Unfortunately there are failings with Windows security. Using permissions
can be obviated by moving the drive to another host where the SIDs for the
accounts for the permissions are unknown under the other instance of
Windows, so none of the permissions are enforced (except for Administrator
which gets the same SID under each instance of Windows). The Administrator
in the other Windows box can take ownership of any file, especially for
those with unknown SIDs, which would then allow the user of that other
Windows box to manipulate all your files.

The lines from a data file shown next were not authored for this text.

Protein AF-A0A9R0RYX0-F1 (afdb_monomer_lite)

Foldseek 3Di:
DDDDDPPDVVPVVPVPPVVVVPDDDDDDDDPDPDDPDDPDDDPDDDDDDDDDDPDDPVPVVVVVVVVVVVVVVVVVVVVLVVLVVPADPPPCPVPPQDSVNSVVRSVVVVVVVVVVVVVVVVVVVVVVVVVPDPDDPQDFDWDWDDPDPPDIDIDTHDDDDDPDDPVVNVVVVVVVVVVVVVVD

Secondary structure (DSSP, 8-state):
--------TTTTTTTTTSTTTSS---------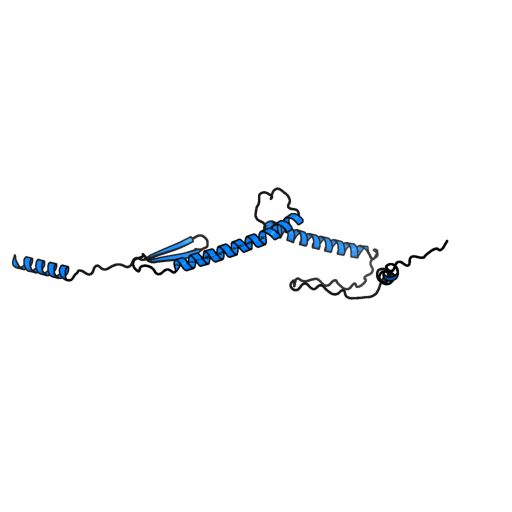---S-------PPPP------SS-TTHHHHHHHHHHHHHHHHHHHHHHHHHHHTS---TTTTS---HHHHHHHHHHHHHHHHHHHHHHHHHHHHHHHHHT----TTSPEEEEEE-SSS-EEEEEE------PPPHHHHHHHHHHHHHHHT--

Radius of gyration: 43.05 Å; chains: 1; bounding box: 119×83×94 Å

InterPro domains:
  IPR011598 Myc-type, basic helix-loop-helix (bHLH) domain [PF00010] (61-114)
  IPR011598 Myc-type, basic helix-loop-helix (bHLH) domain [PS50888] (60-113)
  IPR011598 Myc-type, basic helix-loop-helix (bHLH) domain [SM00353] (66-119)
  IPR015660 Achaete-scute transcription factor-related [PTHR13935] (50-147)
  IPR036638 Helix-loop-helix DNA-binding domain superfamily [G3DSA:4.10.280.10] (57-135)
  IPR036638 Helix-loop-helix DNA-binding domain superfamily [SSF47459] (59-130)

Structure (mmCIF, N/CA/C/O backbone):
data_AF-A0A9R0RYX0-F1
#
_entry.id   AF-A0A9R0RYX0-F1
#
loop_
_atom_site.group_PDB
_atom_site.id
_atom_site.type_symbol
_atom_site.label_atom_id
_atom_site.label_alt_id
_atom_site.label_comp_id
_atom_site.label_asym_id
_atom_site.label_entity_id
_atom_site.label_seq_id
_atom_site.pdbx_PDB_ins_code
_atom_site.Cartn_x
_atom_site.Cartn_y
_atom_site.Cartn_z
_atom_site.occupancy
_atom_site.B_iso_or_equiv
_atom_site.auth_seq_id
_atom_site.auth_comp_id
_atom_site.auth_asym_id
_atom_site.auth_atom_id
_atom_site.pdbx_PDB_model_num
ATOM 1 N N . MET A 1 1 ? 55.960 50.492 -19.011 1.00 41.28 1 MET A N 1
ATOM 2 C CA . MET A 1 1 ? 54.736 49.664 -19.014 1.00 41.28 1 MET A CA 1
ATOM 3 C C . MET A 1 1 ? 55.105 48.362 -18.349 1.00 41.28 1 MET A C 1
ATOM 5 O O . MET A 1 1 ? 55.819 47.564 -18.938 1.00 41.28 1 MET A O 1
ATOM 9 N N . GLU A 1 2 ? 54.746 48.237 -17.078 1.00 40.69 2 GLU A N 1
ATOM 10 C CA . GLU A 1 2 ? 55.125 47.101 -16.244 1.00 40.69 2 GLU A CA 1
ATOM 11 C C . GLU A 1 2 ? 54.042 46.033 -16.394 1.00 40.69 2 GLU A C 1
ATOM 13 O O . GLU A 1 2 ? 52.893 46.254 -16.011 1.00 40.69 2 GLU A O 1
ATOM 18 N N . HIS A 1 3 ? 54.379 44.903 -17.014 1.00 45.31 3 HIS A N 1
ATOM 19 C CA . HIS A 1 3 ? 53.477 43.760 -17.102 1.00 45.31 3 HIS A CA 1
ATOM 20 C C . HIS A 1 3 ? 53.563 42.966 -15.798 1.00 45.31 3 HIS A C 1
ATOM 22 O O . HIS A 1 3 ? 54.451 42.138 -15.609 1.00 45.31 3 HIS A O 1
ATOM 28 N N . GLN A 1 4 ? 52.633 43.253 -14.887 1.00 47.88 4 GLN A N 1
ATOM 29 C CA . GLN A 1 4 ? 52.365 42.429 -13.716 1.00 47.88 4 GLN A CA 1
ATOM 30 C C . GLN A 1 4 ? 51.809 41.078 -14.182 1.00 47.88 4 GLN A C 1
ATOM 32 O O . GLN A 1 4 ? 50.722 41.006 -14.754 1.00 47.88 4 GLN A O 1
ATOM 37 N N . MET A 1 5 ? 52.562 40.005 -13.948 1.00 51.47 5 MET A N 1
ATOM 38 C CA . MET A 1 5 ? 52.057 38.641 -14.073 1.00 51.47 5 MET A CA 1
ATOM 39 C C . MET A 1 5 ? 51.224 38.349 -12.825 1.00 51.47 5 MET A C 1
ATOM 41 O O . MET A 1 5 ? 51.759 38.199 -11.727 1.00 51.47 5 MET A O 1
ATOM 45 N N . PHE A 1 6 ? 49.904 38.333 -12.986 1.00 42.59 6 PHE A N 1
ATOM 46 C CA . PHE A 1 6 ? 48.982 37.851 -11.967 1.00 42.59 6 PHE A CA 1
ATOM 47 C C . PHE A 1 6 ? 49.182 36.337 -11.835 1.00 42.59 6 PHE A C 1
ATOM 49 O O . PHE A 1 6 ? 48.687 35.560 -12.649 1.00 42.59 6 PHE A O 1
ATOM 56 N N . ASN A 1 7 ? 49.976 35.922 -10.845 1.00 53.38 7 ASN A N 1
ATOM 57 C CA . ASN A 1 7 ? 50.070 34.521 -10.457 1.00 53.38 7 ASN A CA 1
ATOM 58 C C . ASN A 1 7 ? 48.759 34.131 -9.778 1.00 53.38 7 ASN A C 1
ATOM 60 O O . ASN A 1 7 ? 48.522 34.469 -8.619 1.00 53.38 7 ASN A O 1
ATOM 64 N N . ASP A 1 8 ? 47.918 33.433 -10.529 1.00 51.06 8 ASP A N 1
ATOM 65 C CA . ASP A 1 8 ? 46.639 32.930 -10.063 1.00 51.06 8 ASP A CA 1
ATOM 66 C C . ASP A 1 8 ? 46.871 31.661 -9.205 1.00 51.06 8 ASP A C 1
ATOM 68 O O . ASP A 1 8 ? 47.335 30.636 -9.731 1.00 51.06 8 ASP A O 1
ATOM 72 N N . PRO A 1 9 ? 46.616 31.702 -7.881 1.00 54.12 9 PRO A N 1
ATOM 73 C CA . PRO A 1 9 ? 46.997 30.644 -6.940 1.00 54.12 9 PRO A CA 1
ATOM 74 C C . PRO A 1 9 ? 46.233 29.326 -7.138 1.00 54.12 9 PRO A C 1
ATOM 76 O O . PRO A 1 9 ? 46.619 28.307 -6.566 1.00 54.12 9 PRO A O 1
ATOM 79 N N . PHE A 1 10 ? 45.182 29.309 -7.962 1.00 45.06 10 PHE A N 1
ATOM 80 C CA . PHE A 1 10 ? 44.429 28.092 -8.277 1.00 45.06 10 PHE A CA 1
ATOM 81 C C . PHE A 1 10 ? 45.037 27.254 -9.413 1.00 45.06 10 PHE A C 1
ATOM 83 O O . PHE A 1 10 ? 44.746 26.063 -9.509 1.00 45.06 10 PHE A O 1
ATOM 90 N N . THR A 1 11 ? 45.915 27.824 -10.244 1.00 48.94 11 THR A N 1
ATOM 91 C CA . THR A 1 11 ? 46.444 27.125 -11.435 1.00 48.94 11 THR A CA 1
ATOM 92 C C . THR A 1 11 ? 47.544 26.115 -11.097 1.00 48.94 11 THR A C 1
ATOM 94 O O . THR A 1 11 ? 47.605 25.044 -11.697 1.00 48.94 11 THR A O 1
ATOM 97 N N . SER A 1 12 ? 48.357 26.389 -10.070 1.00 50.50 12 SER A N 1
ATOM 98 C CA . SER A 1 12 ? 49.410 25.467 -9.611 1.00 50.50 12 SER A CA 1
ATOM 99 C C . SER A 1 12 ? 48.878 24.222 -8.897 1.00 50.50 12 SER A C 1
ATOM 101 O O . SER A 1 12 ? 49.604 23.239 -8.780 1.00 50.50 12 SER A O 1
ATOM 103 N N . SER A 1 13 ? 47.628 24.232 -8.421 1.00 48.66 13 SER A N 1
ATOM 104 C CA . SER A 1 13 ? 47.093 23.135 -7.600 1.00 48.66 13 SER A CA 1
ATOM 105 C C . SER A 1 13 ? 46.387 22.041 -8.408 1.00 48.66 13 SER A C 1
ATOM 107 O O . SER A 1 13 ? 46.170 20.946 -7.898 1.00 48.66 13 SER A O 1
ATOM 109 N N . MET A 1 14 ? 46.050 22.291 -9.680 1.00 46.88 14 MET A N 1
ATOM 110 C CA . MET A 1 14 ? 45.387 21.279 -10.517 1.00 46.88 14 MET A CA 1
ATOM 111 C C . MET A 1 14 ? 46.364 20.404 -11.311 1.00 46.88 14 MET A C 1
ATOM 113 O O . MET A 1 14 ? 46.010 19.308 -11.724 1.00 46.88 14 MET A O 1
ATOM 117 N N . SER A 1 15 ? 47.626 20.808 -11.474 1.00 48.34 15 SER A N 1
ATOM 118 C CA . SER A 1 15 ? 48.524 20.137 -12.426 1.00 48.34 15 SER A CA 1
ATOM 119 C C . SER A 1 15 ? 49.103 18.787 -11.965 1.00 48.34 15 SER A C 1
ATOM 121 O O . SER A 1 15 ? 49.769 18.134 -12.766 1.00 48.34 15 SER A O 1
ATOM 123 N N . SER A 1 16 ? 48.869 18.340 -10.724 1.00 47.84 16 SER A N 1
ATOM 124 C CA . SER A 1 16 ? 49.380 17.041 -10.243 1.00 47.84 16 SER A CA 1
ATOM 125 C C . SER A 1 16 ? 48.327 15.932 -10.152 1.00 47.84 16 SER A C 1
ATOM 127 O O . SER A 1 16 ? 48.709 14.767 -10.147 1.00 47.84 16 SER A O 1
ATOM 129 N N . LEU A 1 17 ? 47.030 16.257 -10.080 1.00 45.34 17 LEU A N 1
ATOM 130 C CA . LEU A 1 17 ? 45.965 15.254 -9.902 1.00 45.34 17 LEU A CA 1
ATOM 131 C C . LEU A 1 17 ? 45.403 14.742 -11.244 1.00 45.34 17 LEU A C 1
ATOM 133 O O . LEU A 1 17 ? 44.879 13.638 -11.329 1.00 45.34 17 LEU A O 1
ATOM 137 N N . GLU A 1 18 ? 45.531 15.527 -12.313 1.00 45.84 18 GLU A N 1
ATOM 138 C CA . GLU A 1 18 ? 44.918 15.222 -13.616 1.00 45.84 18 GLU A CA 1
ATOM 139 C C . GLU A 1 18 ? 45.795 14.266 -14.451 1.00 45.84 18 GLU A C 1
ATOM 141 O O . GLU A 1 18 ? 45.296 13.512 -15.289 1.00 45.84 18 GLU A O 1
ATOM 146 N N . ALA A 1 19 ? 47.112 14.261 -14.200 1.00 47.19 19 ALA A N 1
ATOM 147 C CA . ALA A 1 19 ? 48.083 13.432 -14.918 1.00 47.19 19 ALA A CA 1
ATOM 148 C C . ALA A 1 19 ? 47.943 11.926 -14.608 1.00 47.19 19 ALA A C 1
ATOM 150 O O . ALA A 1 19 ? 48.331 11.093 -15.432 1.00 47.19 19 ALA A O 1
ATOM 151 N N . GLU A 1 20 ? 47.340 11.567 -13.469 1.00 44.31 20 GLU A N 1
ATOM 152 C CA . GLU A 1 20 ? 47.044 10.171 -13.117 1.00 44.31 20 GLU A CA 1
ATOM 153 C C . GLU A 1 20 ? 45.761 9.634 -13.766 1.00 44.31 20 GLU A C 1
ATOM 155 O O . GLU A 1 20 ? 45.603 8.423 -13.894 1.00 44.31 20 GLU A O 1
ATOM 160 N N . ILE A 1 21 ? 44.856 10.498 -14.233 1.00 55.09 21 ILE A N 1
ATOM 161 C CA . ILE A 1 21 ? 43.558 10.059 -14.773 1.00 55.09 21 ILE A CA 1
ATOM 162 C C . ILE A 1 21 ? 43.712 9.469 -16.188 1.00 55.09 21 ILE A C 1
ATOM 164 O O . ILE A 1 21 ? 42.946 8.588 -16.582 1.00 55.09 21 ILE A O 1
ATOM 168 N N . PHE A 1 22 ? 44.722 9.908 -16.949 1.00 46.97 22 PHE A N 1
ATOM 169 C CA . PHE A 1 22 ? 44.919 9.510 -18.351 1.00 46.97 22 PHE A CA 1
ATOM 170 C C . PHE A 1 22 ? 46.076 8.533 -18.607 1.00 46.97 22 PHE A C 1
ATOM 172 O O . PHE A 1 22 ? 46.208 8.045 -19.731 1.00 46.97 22 PHE A O 1
ATOM 179 N N . SER A 1 23 ? 46.876 8.180 -17.597 1.00 45.31 23 SER A N 1
ATOM 180 C CA . SER A 1 23 ? 47.930 7.169 -17.748 1.00 45.31 23 SER A CA 1
ATOM 181 C C . SER A 1 23 ? 47.460 5.826 -17.206 1.00 45.31 23 SER A C 1
ATOM 183 O O . SER A 1 23 ? 47.411 5.589 -16.003 1.00 45.31 23 SER A O 1
ATOM 185 N N . GLY A 1 24 ? 47.091 4.932 -18.121 1.00 50.88 24 GLY A N 1
ATOM 186 C CA . GLY A 1 24 ? 46.691 3.573 -17.791 1.00 50.88 24 GLY A CA 1
ATOM 187 C C . GLY A 1 24 ? 47.757 2.830 -16.985 1.00 50.88 24 GLY A C 1
ATOM 188 O O . GLY A 1 24 ? 48.879 2.649 -17.449 1.00 50.88 24 GLY A O 1
ATOM 189 N N . GLY A 1 25 ? 47.343 2.323 -15.822 1.00 49.47 25 GLY A N 1
ATOM 190 C CA . GLY A 1 25 ? 47.952 1.158 -15.191 1.00 49.47 25 GLY A CA 1
ATOM 191 C C . GLY A 1 25 ? 48.514 1.372 -13.795 1.00 49.47 25 GLY A C 1
ATOM 192 O O . GLY A 1 25 ? 49.714 1.245 -13.648 1.00 49.47 25 GLY A O 1
ATOM 193 N N . HIS A 1 26 ? 47.672 1.558 -12.773 1.00 44.25 26 HIS A N 1
ATOM 194 C CA . HIS A 1 26 ? 47.984 1.124 -11.404 1.00 44.25 26 HIS A CA 1
ATOM 195 C C . HIS A 1 26 ? 46.709 0.624 -10.711 1.00 44.25 26 HIS A C 1
ATOM 197 O O . HIS A 1 26 ? 45.669 1.281 -10.698 1.00 44.25 26 HIS A O 1
ATOM 203 N N . HIS A 1 27 ? 46.782 -0.599 -10.191 1.00 51.25 27 HIS A N 1
ATOM 204 C CA . HIS A 1 27 ? 45.708 -1.274 -9.477 1.00 51.25 27 HIS A CA 1
ATOM 205 C C . HIS A 1 27 ? 45.549 -0.663 -8.080 1.00 51.25 27 HIS A C 1
ATOM 207 O O . HIS A 1 27 ? 46.349 -0.944 -7.194 1.00 51.25 27 HIS A O 1
ATOM 213 N N . HIS A 1 28 ? 44.492 0.119 -7.868 1.00 38.66 28 HIS A N 1
ATOM 214 C CA . HIS A 1 28 ? 44.010 0.474 -6.534 1.00 38.66 28 HIS A CA 1
ATOM 215 C C . HIS A 1 28 ? 42.587 -0.075 -6.372 1.00 38.66 28 HIS A C 1
ATOM 217 O O . HIS A 1 28 ? 41.728 0.227 -7.206 1.00 38.66 28 HIS A O 1
ATOM 223 N N . PRO A 1 29 ? 42.305 -0.906 -5.353 1.00 43.12 29 PRO A N 1
ATOM 224 C CA . PRO A 1 29 ? 40.941 -1.318 -5.075 1.00 43.12 29 PRO A CA 1
ATOM 225 C C . PRO A 1 29 ? 40.184 -0.108 -4.519 1.00 43.12 29 PRO A C 1
ATOM 227 O O . PRO A 1 29 ? 40.604 0.512 -3.543 1.00 43.12 29 PRO A O 1
ATOM 230 N N . ALA A 1 30 ? 39.083 0.250 -5.176 1.00 43.28 30 ALA A N 1
ATOM 231 C CA . ALA A 1 30 ? 38.177 1.287 -4.707 1.00 43.28 30 ALA A CA 1
ATOM 232 C C . ALA A 1 30 ? 37.659 0.942 -3.295 1.00 43.28 30 ALA A C 1
ATOM 234 O O . ALA A 1 30 ? 37.354 -0.227 -3.037 1.00 43.28 30 ALA A O 1
ATOM 235 N N . PRO A 1 31 ? 37.524 1.919 -2.378 1.00 40.12 31 PRO A N 1
ATOM 236 C CA . PRO A 1 31 ? 36.899 1.672 -1.091 1.00 40.12 31 PRO A CA 1
ATOM 237 C C . PRO A 1 31 ? 35.408 1.416 -1.324 1.00 40.12 31 PRO A C 1
ATOM 239 O O . PRO A 1 31 ? 34.649 2.305 -1.711 1.00 40.12 31 PRO A O 1
ATOM 242 N N . SER A 1 32 ? 35.006 0.166 -1.128 1.00 46.47 32 SER A N 1
ATOM 243 C CA . SER A 1 32 ? 33.622 -0.282 -1.179 1.00 46.47 32 SER A CA 1
ATOM 244 C C . SER A 1 32 ? 32.768 0.532 -0.206 1.00 46.47 32 SER A C 1
ATOM 246 O O . SER A 1 32 ? 32.893 0.390 1.009 1.00 46.47 32 SER A O 1
ATOM 248 N N . LEU A 1 33 ? 31.856 1.353 -0.732 1.00 41.62 33 LEU A N 1
ATOM 249 C CA . LEU A 1 33 ? 30.698 1.838 0.019 1.00 41.62 33 LEU A CA 1
ATOM 250 C C . LEU A 1 33 ? 29.750 0.650 0.224 1.00 41.62 33 LEU A C 1
ATOM 252 O O . LEU A 1 33 ? 28.809 0.429 -0.536 1.00 41.62 33 LEU A O 1
ATOM 256 N N . GLN A 1 34 ? 30.072 -0.169 1.221 1.00 38.75 34 GLN A N 1
ATOM 257 C CA . GLN A 1 34 ? 29.279 -1.314 1.634 1.00 38.75 34 GLN A CA 1
ATOM 258 C C . GLN A 1 34 ? 28.070 -0.811 2.429 1.00 38.75 34 GLN A C 1
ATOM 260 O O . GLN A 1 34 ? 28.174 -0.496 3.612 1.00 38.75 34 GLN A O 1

You could use EFS but it is susceptible to password cracking (the passwords
are more easily cracked than the encryption by EFS). If the password is
known, hacked, spied, or cracked then anyone can logon as you and the EFS
certificate gets applied so all those EFS-protected files become accessible
to that hacker. Granted that password aren't that easy to crack but so many
users use weak and stupid passwords that often it isn't that difficult. You
cannot wipe the password to "reset" the account because, as I recall, that
results in blocking access to the EFS-protected files. I remember reading
somewhere that passwords longer than 14 characters (which are saved as two
7-character strings rather than one long 14-character string) only need to
be cracked up to the 14 characters.
If you use an encrypted container (for a drive, a partition, or a file-based
container), the encryption is based on the password. So obviously the
longer the password the more secure is the contents of the encrypted
container. Also, with TrueCrypt, for example, you can select some
super-high encryption methods but with the incumbent performance penalty to
add or read files due to the longer time needed for the higher encryption
method.
You can double up on the protections, too. There would be no point in using
EFS to encrypt a TrueCrypt container (and I'm not sure it is allowed) but
you could put permissions on the container. That would allow only certain
accounts to have access to that encrypted container provided they knew the
password to open it. Even if an admin tried to take ownership, he can't
look inside the container (and the same for EFS if you ensure no admins or
admin groups are included in the EFS certificate). So even if the drive
"wandered" to another box where the SID recorded on that file regarding its
permissions was an unknown SID and a user opened it or an administrator took
ownership, they still cannot look inside of it.
For the functions already included in Windows XP Pro (EFS only comes in the
Pro version), you could use permissions on an EFS-protected file or folder.
If you are wary of EFS getting hack because someone managed to login using
your credentials then use TrueCrypt, DriveCrypt, or some other encryption
tool that uses an independent password (i.e., the password is different than
your login password). Advantages of TrueCrypt (or the others) over EFS is
that its encryption has nothing to do with your login credentials, you don't
need to export certificates and reimport them to have access to your files
(but you will have to remember the password), and usually offer higher
encryption schemes than EFS.
From what I've read and seen regarding data security for business hosts to
prevent someone stealing a laptop or hard drive to yank out the data, I
really haven't seen a huge push to use EFS, and permissions are easily
circumvented. That's why there are products like TrueCrypt (free and open
source), DriveCrypt, BestCrypt, and SafeBoot (which, I believe, is no longer
available in a personal version). If permissions and EFS were the ultimate
security model, there would be no demand for these other products.